Increasing efforts against drugs can be accomplished by new police resources, of course, but in most jurisdictions, some of the required resources come from a reallocation of existing police resources. Kansas may be unusual in the sense that it increased drug arrests throughout the 1984–93 period but managed to increase nondrug arrests even faster until 1990. However, since 1991, it appears that police resources have been reallocated toward drug arrests. Kleiman (1992:153) notes that “much of the increase in local drug enforcement during the 1980s came at the expense of other law enforcement efforts.... As a result, certain kinds of property crime are treated as unworthy of investigation or prosecution.” This may have occurred relatively late in Kansas, but the consequences of these reallocations can be predicted by looking at what happened elsewhere.

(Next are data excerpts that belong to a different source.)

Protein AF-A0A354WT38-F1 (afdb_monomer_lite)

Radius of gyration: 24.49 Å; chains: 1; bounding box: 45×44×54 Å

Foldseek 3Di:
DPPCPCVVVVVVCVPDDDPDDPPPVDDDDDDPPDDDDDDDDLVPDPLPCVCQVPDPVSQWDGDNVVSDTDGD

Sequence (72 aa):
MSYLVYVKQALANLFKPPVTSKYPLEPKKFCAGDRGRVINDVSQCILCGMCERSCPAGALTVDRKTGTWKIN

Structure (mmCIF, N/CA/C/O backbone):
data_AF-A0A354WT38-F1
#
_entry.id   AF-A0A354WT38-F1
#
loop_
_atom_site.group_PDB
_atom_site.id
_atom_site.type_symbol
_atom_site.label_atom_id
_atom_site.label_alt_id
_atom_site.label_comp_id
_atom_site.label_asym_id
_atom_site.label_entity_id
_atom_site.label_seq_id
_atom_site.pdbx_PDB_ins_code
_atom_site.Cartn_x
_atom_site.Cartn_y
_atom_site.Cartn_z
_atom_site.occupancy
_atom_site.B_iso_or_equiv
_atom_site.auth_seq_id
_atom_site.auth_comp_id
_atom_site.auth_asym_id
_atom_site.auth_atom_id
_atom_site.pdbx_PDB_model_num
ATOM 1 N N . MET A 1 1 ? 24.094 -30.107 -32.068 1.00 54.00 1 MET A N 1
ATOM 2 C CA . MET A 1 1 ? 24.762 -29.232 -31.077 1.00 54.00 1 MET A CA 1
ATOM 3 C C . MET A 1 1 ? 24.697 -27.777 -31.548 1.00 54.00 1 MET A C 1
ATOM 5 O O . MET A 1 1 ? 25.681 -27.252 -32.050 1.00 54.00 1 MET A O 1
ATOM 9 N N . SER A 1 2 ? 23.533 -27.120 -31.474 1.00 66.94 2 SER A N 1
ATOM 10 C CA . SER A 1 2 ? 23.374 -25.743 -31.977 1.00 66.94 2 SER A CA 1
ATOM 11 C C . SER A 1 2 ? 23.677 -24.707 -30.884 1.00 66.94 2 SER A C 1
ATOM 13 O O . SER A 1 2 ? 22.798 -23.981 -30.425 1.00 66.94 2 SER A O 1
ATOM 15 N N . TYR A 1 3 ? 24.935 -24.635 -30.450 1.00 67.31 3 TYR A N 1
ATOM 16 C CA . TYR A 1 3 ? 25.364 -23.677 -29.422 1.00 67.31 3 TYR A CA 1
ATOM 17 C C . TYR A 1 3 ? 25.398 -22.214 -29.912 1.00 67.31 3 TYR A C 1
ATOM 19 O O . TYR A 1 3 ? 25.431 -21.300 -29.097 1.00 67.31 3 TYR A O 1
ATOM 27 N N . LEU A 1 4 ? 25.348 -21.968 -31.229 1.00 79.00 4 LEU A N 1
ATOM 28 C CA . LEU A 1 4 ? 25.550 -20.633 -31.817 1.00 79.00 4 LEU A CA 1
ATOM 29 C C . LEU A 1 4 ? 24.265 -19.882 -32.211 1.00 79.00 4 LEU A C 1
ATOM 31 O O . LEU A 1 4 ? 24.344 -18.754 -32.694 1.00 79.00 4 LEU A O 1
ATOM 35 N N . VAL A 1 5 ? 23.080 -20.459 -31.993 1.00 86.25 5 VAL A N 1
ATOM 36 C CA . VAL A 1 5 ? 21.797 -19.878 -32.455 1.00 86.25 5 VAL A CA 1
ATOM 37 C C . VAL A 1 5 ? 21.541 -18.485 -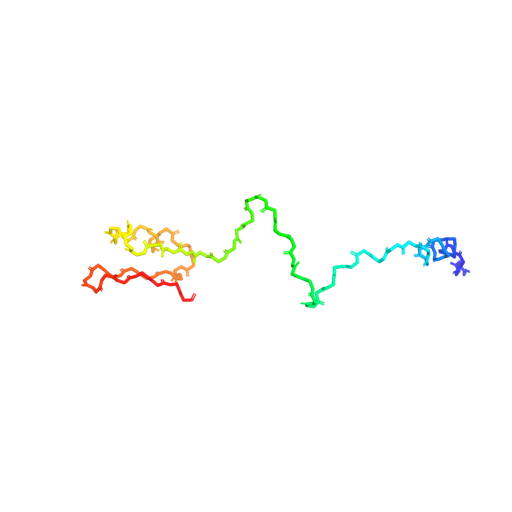31.861 1.00 86.25 5 VAL A C 1
ATOM 39 O O . VAL A 1 5 ? 20.942 -17.629 -32.508 1.00 86.25 5 VAL A O 1
ATOM 42 N N . TYR A 1 6 ? 22.061 -18.219 -30.660 1.00 88.31 6 TYR A N 1
ATOM 43 C CA . TYR A 1 6 ? 21.833 -16.967 -29.934 1.00 88.31 6 TYR A CA 1
ATOM 44 C C . TYR A 1 6 ? 22.997 -15.971 -29.987 1.00 88.31 6 TYR A C 1
ATOM 46 O O . TYR A 1 6 ? 22.886 -14.892 -29.408 1.00 88.31 6 TYR A O 1
ATOM 54 N N . VAL A 1 7 ? 24.089 -16.268 -30.701 1.00 90.94 7 VAL A N 1
ATOM 55 C CA . VAL A 1 7 ? 25.283 -15.394 -30.733 1.00 90.94 7 VAL A CA 1
ATOM 56 C C . VAL A 1 7 ? 24.953 -14.008 -31.279 1.00 90.94 7 VAL A C 1
ATOM 58 O O . VAL A 1 7 ? 25.350 -13.001 -30.698 1.00 90.94 7 VAL A O 1
ATOM 61 N N . LYS A 1 8 ? 24.145 -13.941 -32.342 1.00 90.38 8 LYS A N 1
ATOM 62 C CA . LYS A 1 8 ? 23.677 -12.670 -32.911 1.00 90.38 8 LYS A CA 1
ATOM 63 C C . LYS A 1 8 ? 22.917 -11.826 -31.880 1.00 90.38 8 LYS A C 1
ATOM 65 O O . LYS A 1 8 ? 23.126 -10.620 -31.805 1.00 90.38 8 LYS A O 1
ATOM 70 N N . GLN A 1 9 ? 22.060 -12.458 -31.077 1.00 90.81 9 GLN A N 1
ATOM 71 C CA . GLN A 1 9 ? 21.264 -11.773 -30.058 1.00 90.81 9 GLN A CA 1
ATOM 72 C C . GLN A 1 9 ? 22.126 -11.335 -28.867 1.00 90.81 9 GLN A C 1
ATOM 74 O O . GLN A 1 9 ? 21.938 -10.234 -28.353 1.00 90.81 9 GLN A O 1
ATOM 79 N N . ALA A 1 10 ? 23.090 -12.164 -28.457 1.00 90.31 10 ALA A N 1
ATOM 80 C CA . ALA A 1 10 ? 24.030 -11.845 -27.386 1.00 90.31 10 ALA A CA 1
ATOM 81 C C . ALA A 1 10 ? 24.894 -10.626 -27.742 1.00 90.31 10 ALA A C 1
ATOM 83 O O . ALA A 1 10 ? 24.966 -9.679 -26.960 1.00 90.31 10 ALA A O 1
ATOM 84 N N . LEU A 1 11 ? 25.462 -10.603 -28.955 1.00 92.12 11 LEU A N 1
ATOM 85 C CA . LEU A 1 11 ? 26.224 -9.456 -29.456 1.00 92.12 11 LEU A CA 1
ATOM 86 C C . LEU A 1 11 ? 25.352 -8.197 -29.568 1.00 92.12 11 LEU A C 1
ATOM 88 O O . LEU A 1 11 ? 25.784 -7.116 -29.181 1.00 92.12 11 LEU A O 1
ATOM 92 N N . ALA A 1 12 ? 24.108 -8.325 -30.039 1.00 91.38 12 ALA A N 1
ATOM 93 C CA . ALA A 1 12 ? 23.197 -7.187 -30.166 1.00 91.38 12 ALA A CA 1
ATOM 94 C C . ALA A 1 12 ? 22.741 -6.609 -28.813 1.00 91.38 12 ALA A C 1
ATOM 96 O O . ALA A 1 12 ? 22.504 -5.407 -28.710 1.00 91.38 12 ALA A O 1
ATOM 97 N N . ASN A 1 13 ? 22.587 -7.443 -27.782 1.00 92.75 13 ASN A N 1
ATOM 98 C CA . ASN A 1 13 ? 22.141 -7.001 -26.460 1.00 92.75 13 ASN A CA 1
ATOM 99 C C . ASN A 1 13 ? 23.254 -6.345 -25.632 1.00 92.75 13 ASN A C 1
ATOM 101 O O . ASN A 1 13 ? 22.929 -5.546 -24.760 1.00 92.75 13 ASN A O 1
ATOM 105 N N . LEU A 1 14 ? 24.534 -6.612 -25.924 1.00 93.25 14 LEU A N 1
ATOM 106 C CA . LEU A 1 14 ? 25.667 -5.975 -25.237 1.00 93.25 14 LEU A CA 1
ATOM 107 C C . LEU A 1 14 ? 25.666 -4.444 -25.388 1.00 93.25 14 LEU A C 1
ATOM 109 O O . LEU A 1 14 ? 26.074 -3.733 -24.476 1.00 93.25 14 LEU A O 1
ATOM 113 N N . PHE A 1 15 ? 25.181 -3.939 -26.525 1.00 94.94 15 PHE A N 1
ATOM 114 C CA . PHE A 1 15 ? 25.140 -2.504 -26.829 1.00 94.94 15 PHE A CA 1
ATOM 115 C C . PHE A 1 15 ? 23.811 -1.824 -26.471 1.00 94.94 15 PHE A C 1
ATOM 117 O O . PHE A 1 15 ? 23.658 -0.624 -26.692 1.00 94.94 15 PHE A O 1
ATOM 124 N N . LYS A 1 16 ? 22.828 -2.563 -25.948 1.00 94.12 16 LYS A N 1
ATOM 125 C CA . LYS A 1 16 ? 21.548 -1.987 -25.518 1.00 94.12 16 LYS A CA 1
ATOM 126 C C . LYS A 1 16 ? 21.616 -1.603 -24.042 1.00 94.12 16 LYS A C 1
ATOM 128 O O . LYS A 1 16 ? 22.295 -2.278 -23.269 1.00 94.12 16 LYS A O 1
ATOM 133 N N . PRO A 1 17 ? 20.894 -0.552 -23.622 1.00 91.44 17 PRO A N 1
ATOM 134 C CA . PRO A 1 17 ? 20.800 -0.236 -22.208 1.00 91.44 17 PRO A CA 1
ATOM 135 C C . PRO A 1 17 ? 20.159 -1.402 -21.437 1.00 91.44 17 PRO A C 1
ATOM 137 O O . PRO A 1 17 ? 19.297 -2.106 -21.979 1.00 91.44 17 PRO A O 1
ATOM 140 N N . PRO A 1 18 ? 20.547 -1.602 -20.167 1.00 90.88 18 PRO A N 1
ATOM 141 C CA . PRO A 1 18 ? 19.934 -2.617 -19.330 1.00 90.88 18 PRO A CA 1
ATOM 142 C C . PRO A 1 18 ? 18.459 -2.279 -19.085 1.00 90.88 18 PRO A C 1
ATOM 144 O O . PRO A 1 18 ? 18.102 -1.136 -18.813 1.00 90.88 18 PRO A O 1
ATOM 147 N N . VAL A 1 19 ? 17.599 -3.296 -19.151 1.00 91.88 19 VAL A N 1
ATOM 148 C CA . VAL A 1 19 ? 16.147 -3.164 -18.912 1.00 91.88 19 VAL A CA 1
ATOM 149 C C . VAL A 1 19 ? 15.826 -2.988 -17.418 1.00 91.88 19 VAL A C 1
ATOM 151 O O . VAL A 1 19 ? 14.736 -2.561 -17.047 1.00 91.88 19 VAL A O 1
ATOM 154 N N . THR A 1 20 ? 16.770 -3.321 -16.540 1.00 91.19 20 THR A N 1
ATOM 155 C CA . THR A 1 20 ? 16.601 -3.283 -15.085 1.00 91.19 20 THR A CA 1
ATOM 156 C C . THR A 1 20 ? 16.399 -1.864 -14.553 1.00 91.19 20 THR A C 1
ATOM 158 O O . THR A 1 20 ? 17.125 -0.944 -14.928 1.00 91.19 20 THR A O 1
ATOM 161 N N . SER A 1 21 ? 15.494 -1.698 -13.589 1.00 91.00 21 SER A N 1
ATOM 162 C CA . SER A 1 21 ? 15.407 -0.485 -12.768 1.00 91.00 21 SER A CA 1
ATOM 163 C C . SER A 1 21 ? 16.504 -0.458 -11.703 1.00 91.00 21 SER A C 1
ATOM 165 O O . SER A 1 21 ? 16.798 -1.492 -11.103 1.00 91.00 21 SER A O 1
ATOM 167 N N . LYS A 1 22 ? 17.050 0.719 -11.391 1.00 92.38 22 LYS A N 1
ATOM 168 C CA . LYS A 1 22 ? 18.126 0.894 -10.400 1.00 92.38 22 LYS A CA 1
ATOM 169 C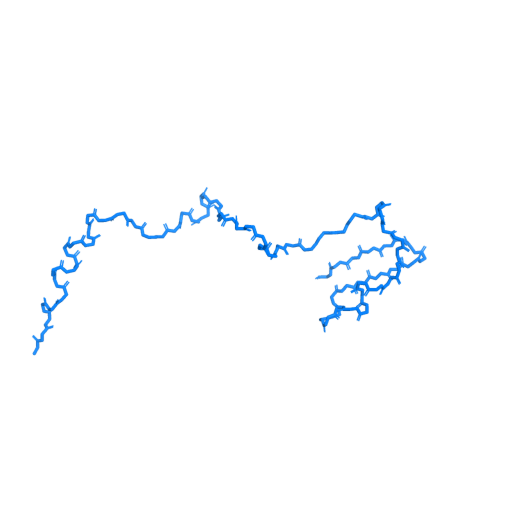 C . LYS A 1 22 ? 17.635 0.895 -8.941 1.00 92.38 22 LYS A C 1
ATOM 171 O O . LYS A 1 22 ? 17.919 1.820 -8.188 1.00 92.38 22 LYS A O 1
ATOM 176 N N . TYR A 1 23 ? 16.905 -0.128 -8.513 1.00 91.38 23 TYR A N 1
ATOM 177 C CA . TYR A 1 23 ? 16.535 -0.268 -7.099 1.00 91.38 23 TYR A CA 1
ATOM 178 C C . TYR A 1 23 ? 17.756 -0.731 -6.276 1.00 91.38 23 TYR A C 1
ATOM 180 O O . TYR A 1 23 ? 18.448 -1.641 -6.737 1.00 91.38 23 TYR A O 1
ATOM 188 N N . PRO A 1 24 ? 18.063 -0.159 -5.092 1.00 92.75 24 PRO A N 1
ATOM 189 C CA . PRO A 1 24 ? 17.299 0.824 -4.306 1.00 92.75 24 PRO A CA 1
ATOM 190 C C . PRO A 1 24 ? 17.705 2.297 -4.516 1.00 92.75 24 PRO A C 1
ATOM 192 O O . PRO A 1 24 ? 17.165 3.171 -3.845 1.00 92.75 24 PRO A O 1
ATOM 195 N N . LEU A 1 25 ? 18.658 2.577 -5.412 1.00 95.38 25 LEU A N 1
ATOM 196 C CA . LEU A 1 25 ? 19.195 3.924 -5.668 1.00 95.38 25 LEU A CA 1
ATOM 197 C C . LEU A 1 25 ? 18.130 4.890 -6.211 1.00 95.38 25 LEU A C 1
ATOM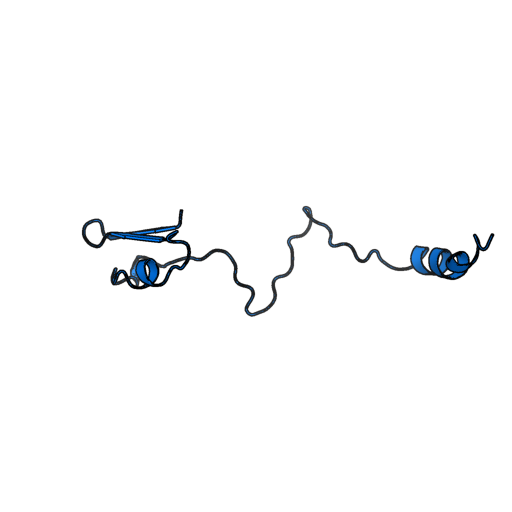 199 O O . LEU A 1 25 ? 18.102 6.058 -5.834 1.00 95.38 25 LEU A O 1
ATOM 203 N N . GLU A 1 26 ? 17.256 4.402 -7.091 1.00 92.25 26 GLU A N 1
ATOM 204 C CA . GLU A 1 26 ? 16.131 5.149 -7.653 1.00 92.25 26 GLU A CA 1
ATOM 205 C C . GLU A 1 26 ? 14.807 4.457 -7.268 1.00 92.25 26 GLU A C 1
ATOM 207 O O . GLU A 1 26 ? 14.666 3.242 -7.466 1.00 92.25 26 GLU A O 1
ATOM 212 N N . PRO A 1 27 ? 13.813 5.192 -6.726 1.00 89.56 27 PRO A N 1
ATOM 213 C CA . PRO A 1 27 ? 12.517 4.618 -6.392 1.00 89.56 27 PRO A CA 1
ATOM 214 C C . PRO A 1 27 ? 11.743 4.228 -7.655 1.00 89.56 27 PRO A C 1
ATOM 216 O O . PRO A 1 27 ? 11.878 4.830 -8.725 1.00 89.56 27 PRO A O 1
ATOM 219 N N . LYS A 1 28 ? 10.877 3.222 -7.519 1.00 90.31 28 LYS A N 1
ATOM 220 C CA . LYS A 1 28 ? 9.984 2.803 -8.601 1.00 90.31 28 LYS A CA 1
ATOM 221 C C . LYS A 1 28 ? 9.025 3.945 -8.962 1.00 90.31 28 LYS A C 1
ATOM 223 O O . LYS A 1 28 ? 8.449 4.583 -8.085 1.00 90.31 28 LYS A O 1
ATOM 228 N N . LYS A 1 29 ? 8.813 4.159 -10.26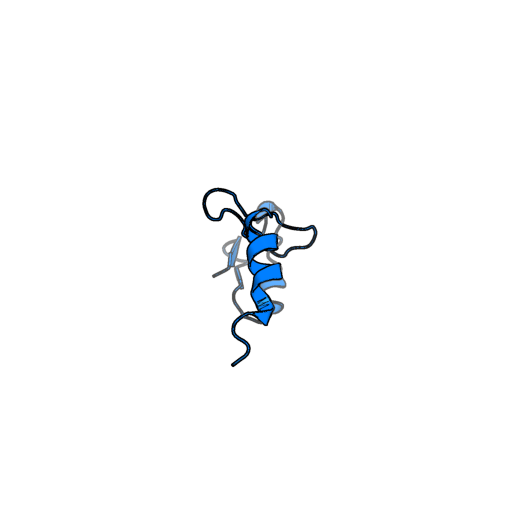2 1.00 91.00 29 LYS A N 1
ATOM 229 C CA . LYS A 1 29 ? 7.771 5.060 -10.773 1.00 91.00 29 LYS A CA 1
ATOM 230 C C . LYS A 1 29 ? 6.406 4.375 -10.652 1.00 91.00 29 LYS A C 1
ATOM 232 O O . LYS A 1 29 ? 6.248 3.264 -11.157 1.00 91.00 29 LYS A O 1
ATOM 237 N N . PHE A 1 30 ? 5.455 5.025 -9.986 1.00 90.75 30 PHE A N 1
ATOM 238 C CA . PHE A 1 30 ? 4.072 4.557 -9.869 1.00 90.75 30 PHE A CA 1
ATOM 239 C C . PHE A 1 30 ? 3.205 5.163 -10.975 1.00 90.75 30 PHE A C 1
ATOM 241 O O . PHE A 1 30 ? 3.384 6.325 -11.348 1.00 90.75 30 PHE A O 1
ATOM 248 N N . CYS A 1 31 ? 2.278 4.370 -11.497 1.00 92.31 31 CYS A N 1
ATOM 249 C CA . CYS A 1 31 ? 1.300 4.789 -12.491 1.00 92.31 31 CYS A CA 1
ATOM 250 C C . CYS A 1 31 ? 0.034 5.340 -11.816 1.00 92.31 31 CYS A C 1
ATOM 252 O O . CYS A 1 31 ? -0.251 5.067 -10.647 1.00 92.31 31 CYS A O 1
ATOM 254 N N . ALA A 1 32 ? -0.764 6.106 -12.565 1.00 94.81 32 ALA A N 1
ATOM 255 C CA . ALA A 1 32 ? -2.061 6.567 -12.081 1.00 94.81 32 ALA A CA 1
ATOM 256 C C . ALA A 1 32 ? -2.983 5.366 -11.800 1.00 94.81 32 ALA A C 1
ATOM 258 O O . ALA A 1 32 ? -3.191 4.523 -12.669 1.00 94.81 32 ALA A O 1
ATOM 259 N N . GLY A 1 33 ? -3.533 5.297 -10.585 1.00 91.12 33 GLY A N 1
ATOM 260 C CA . GLY A 1 33 ? -4.401 4.200 -10.143 1.00 91.12 33 GLY A CA 1
ATOM 261 C C . GLY A 1 33 ? -3.687 3.054 -9.419 1.00 91.12 33 GLY A C 1
ATOM 262 O O . GLY A 1 33 ? -4.367 2.163 -8.905 1.00 91.12 33 GLY A O 1
ATOM 263 N N . ASP A 1 34 ? -2.354 3.085 -9.315 1.00 93.81 34 ASP A N 1
ATOM 264 C CA . ASP A 1 34 ? -1.623 2.134 -8.477 1.00 93.81 34 ASP A CA 1
ATOM 265 C C . ASP A 1 34 ? -2.087 2.259 -7.018 1.00 93.81 34 ASP A C 1
ATOM 267 O O . ASP A 1 34 ? -2.063 3.333 -6.411 1.00 93.81 34 ASP A O 1
ATOM 271 N N . ARG A 1 35 ? -2.526 1.139 -6.438 1.00 92.56 35 ARG A N 1
ATOM 272 C CA . ARG A 1 35 ? -2.974 1.090 -5.044 1.00 92.56 35 ARG A CA 1
ATOM 273 C C . ARG A 1 35 ? -1.764 0.894 -4.134 1.00 92.56 35 ARG A C 1
ATOM 275 O O . ARG A 1 35 ? -1.189 -0.189 -4.091 1.00 92.56 35 ARG A O 1
ATOM 282 N N . GLY A 1 36 ? -1.379 1.960 -3.437 1.00 91.19 36 GLY A N 1
ATOM 283 C CA . GLY A 1 36 ? -0.335 1.940 -2.415 1.00 91.19 36 GLY A CA 1
ATOM 284 C C . GLY A 1 36 ? -0.873 1.609 -1.022 1.00 91.19 36 GLY A C 1
ATOM 285 O O . GLY A 1 36 ? -1.879 0.920 -0.854 1.00 91.19 36 GLY A O 1
ATOM 286 N N . ARG A 1 37 ? -0.201 2.142 0.001 1.00 91.00 37 ARG A N 1
ATOM 287 C CA . ARG A 1 37 ? -0.655 2.037 1.389 1.00 91.00 37 ARG A CA 1
ATOM 288 C C . ARG A 1 37 ? -1.947 2.833 1.584 1.00 91.00 37 ARG A C 1
ATOM 290 O O . ARG A 1 37 ? -2.007 4.006 1.228 1.00 91.00 37 ARG A O 1
ATOM 297 N N . VAL A 1 38 ? -2.950 2.209 2.198 1.00 92.00 38 VAL A N 1
ATOM 298 C CA . VAL A 1 38 ? -4.197 2.886 2.578 1.00 92.00 38 VAL A CA 1
ATOM 299 C C . VAL A 1 38 ? -3.908 3.879 3.703 1.00 92.00 38 VAL A C 1
ATOM 301 O O . VAL A 1 38 ? -3.274 3.534 4.701 1.00 92.00 38 VAL A O 1
ATOM 304 N N . ILE A 1 39 ? -4.372 5.114 3.537 1.00 92.19 39 ILE A N 1
ATOM 305 C CA . ILE A 1 39 ? -4.247 6.187 4.523 1.00 92.19 39 ILE A CA 1
ATOM 306 C C . ILE A 1 39 ? -5.643 6.763 4.739 1.00 92.19 39 ILE A C 1
ATOM 308 O O . ILE A 1 39 ? -6.371 6.994 3.776 1.00 92.19 39 ILE A O 1
ATOM 312 N N . ASN A 1 40 ? -6.009 6.969 6.001 1.00 92.56 40 ASN A N 1
ATOM 313 C CA . ASN A 1 40 ? -7.249 7.626 6.383 1.00 92.56 40 ASN A CA 1
ATOM 314 C C . ASN A 1 40 ? -6.926 8.953 7.069 1.00 92.56 40 ASN A C 1
ATOM 316 O O . ASN A 1 40 ? -6.093 8.988 7.977 1.00 92.56 40 ASN A O 1
ATOM 320 N N . ASP A 1 41 ? -7.610 10.016 6.662 1.00 93.31 41 ASP A N 1
ATOM 321 C CA . ASP A 1 41 ? -7.596 11.277 7.391 1.00 93.31 41 ASP A CA 1
ATOM 322 C C . ASP A 1 41 ? -8.631 11.206 8.519 1.00 93.31 41 ASP A C 1
ATOM 324 O O . ASP A 1 41 ? -9.843 11.250 8.294 1.00 93.31 41 ASP A O 1
ATOM 328 N N . VAL A 1 42 ? -8.141 11.072 9.751 1.00 90.75 42 VAL A N 1
ATOM 329 C CA . VAL A 1 42 ? -8.990 10.944 10.941 1.00 90.75 42 VAL A CA 1
ATOM 330 C C . VAL A 1 42 ? -9.821 12.208 11.178 1.00 90.75 42 VAL A C 1
ATOM 332 O O . VAL A 1 42 ? -10.927 12.096 11.695 1.00 90.75 42 VAL A O 1
ATOM 335 N N . SER A 1 43 ? -9.362 13.386 10.739 1.00 91.50 43 SER A N 1
ATOM 336 C CA . SER A 1 43 ? -10.118 14.637 10.898 1.00 91.50 43 SER A CA 1
ATOM 337 C C . SER A 1 43 ? -11.422 14.653 10.091 1.00 91.50 43 SER A C 1
ATOM 339 O O . SER A 1 43 ? -12.397 15.271 10.511 1.00 91.50 43 SER A O 1
ATOM 341 N N . GLN A 1 44 ? -11.452 13.944 8.958 1.00 93.56 44 GLN A N 1
ATOM 342 C CA . GLN A 1 44 ? -12.626 13.816 8.084 1.00 93.56 44 GLN A CA 1
ATOM 343 C C . GLN A 1 44 ? -13.446 12.551 8.385 1.00 93.56 44 GLN A C 1
ATOM 345 O O . GLN A 1 44 ? -14.533 12.345 7.841 1.00 93.56 44 GLN A O 1
ATOM 350 N N . CYS A 1 45 ? -12.926 11.659 9.227 1.00 93.62 45 CYS A N 1
ATOM 351 C CA . CYS A 1 45 ? -13.538 10.372 9.496 1.00 93.62 45 CYS A CA 1
ATOM 352 C C . CYS A 1 45 ? -14.667 10.499 10.527 1.00 93.62 45 CYS A C 1
ATOM 354 O O . CYS A 1 45 ? -14.433 10.771 11.698 1.00 93.62 45 CYS A O 1
ATOM 356 N N . ILE A 1 46 ? -15.897 10.171 10.129 1.00 94.19 46 ILE A N 1
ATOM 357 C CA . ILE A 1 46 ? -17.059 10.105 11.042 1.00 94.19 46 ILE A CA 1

Empirical studies using Florida data reveal the inevitable trade-off: increasing police effort against drug crimes relative to the effort against Index I crimes results in a lower probability of arrest for property crimes. Studies estimate that a 1 percent increase in drug law enforcement in Florida relative to Index I enforcement, as measured by arrests, leads to an approximately 0.20 percent to 0.34 percent decrease in the probability of arrest for property crime. Shifting police resources to drug enforcement results in more property crime for two reasons: (1) the lower probability of arrest means that the existing stock of property criminals will commit more offenses before being apprehended, and (2) the lower probability of arrest is a decline in deterrence that may stimulate property crime among individuals who were not previously engaged in this activity.

Primarily as a consequence of this reduced probability of arrest, the property crime rate in Florida rose 16.3 percent, from 6,892.4 offenses per 100,000 population in 1983 to 8,019.1 in 1989. Since 1989, Florida has reduced its drug enforcement efforts, and its property crime rate has fallen.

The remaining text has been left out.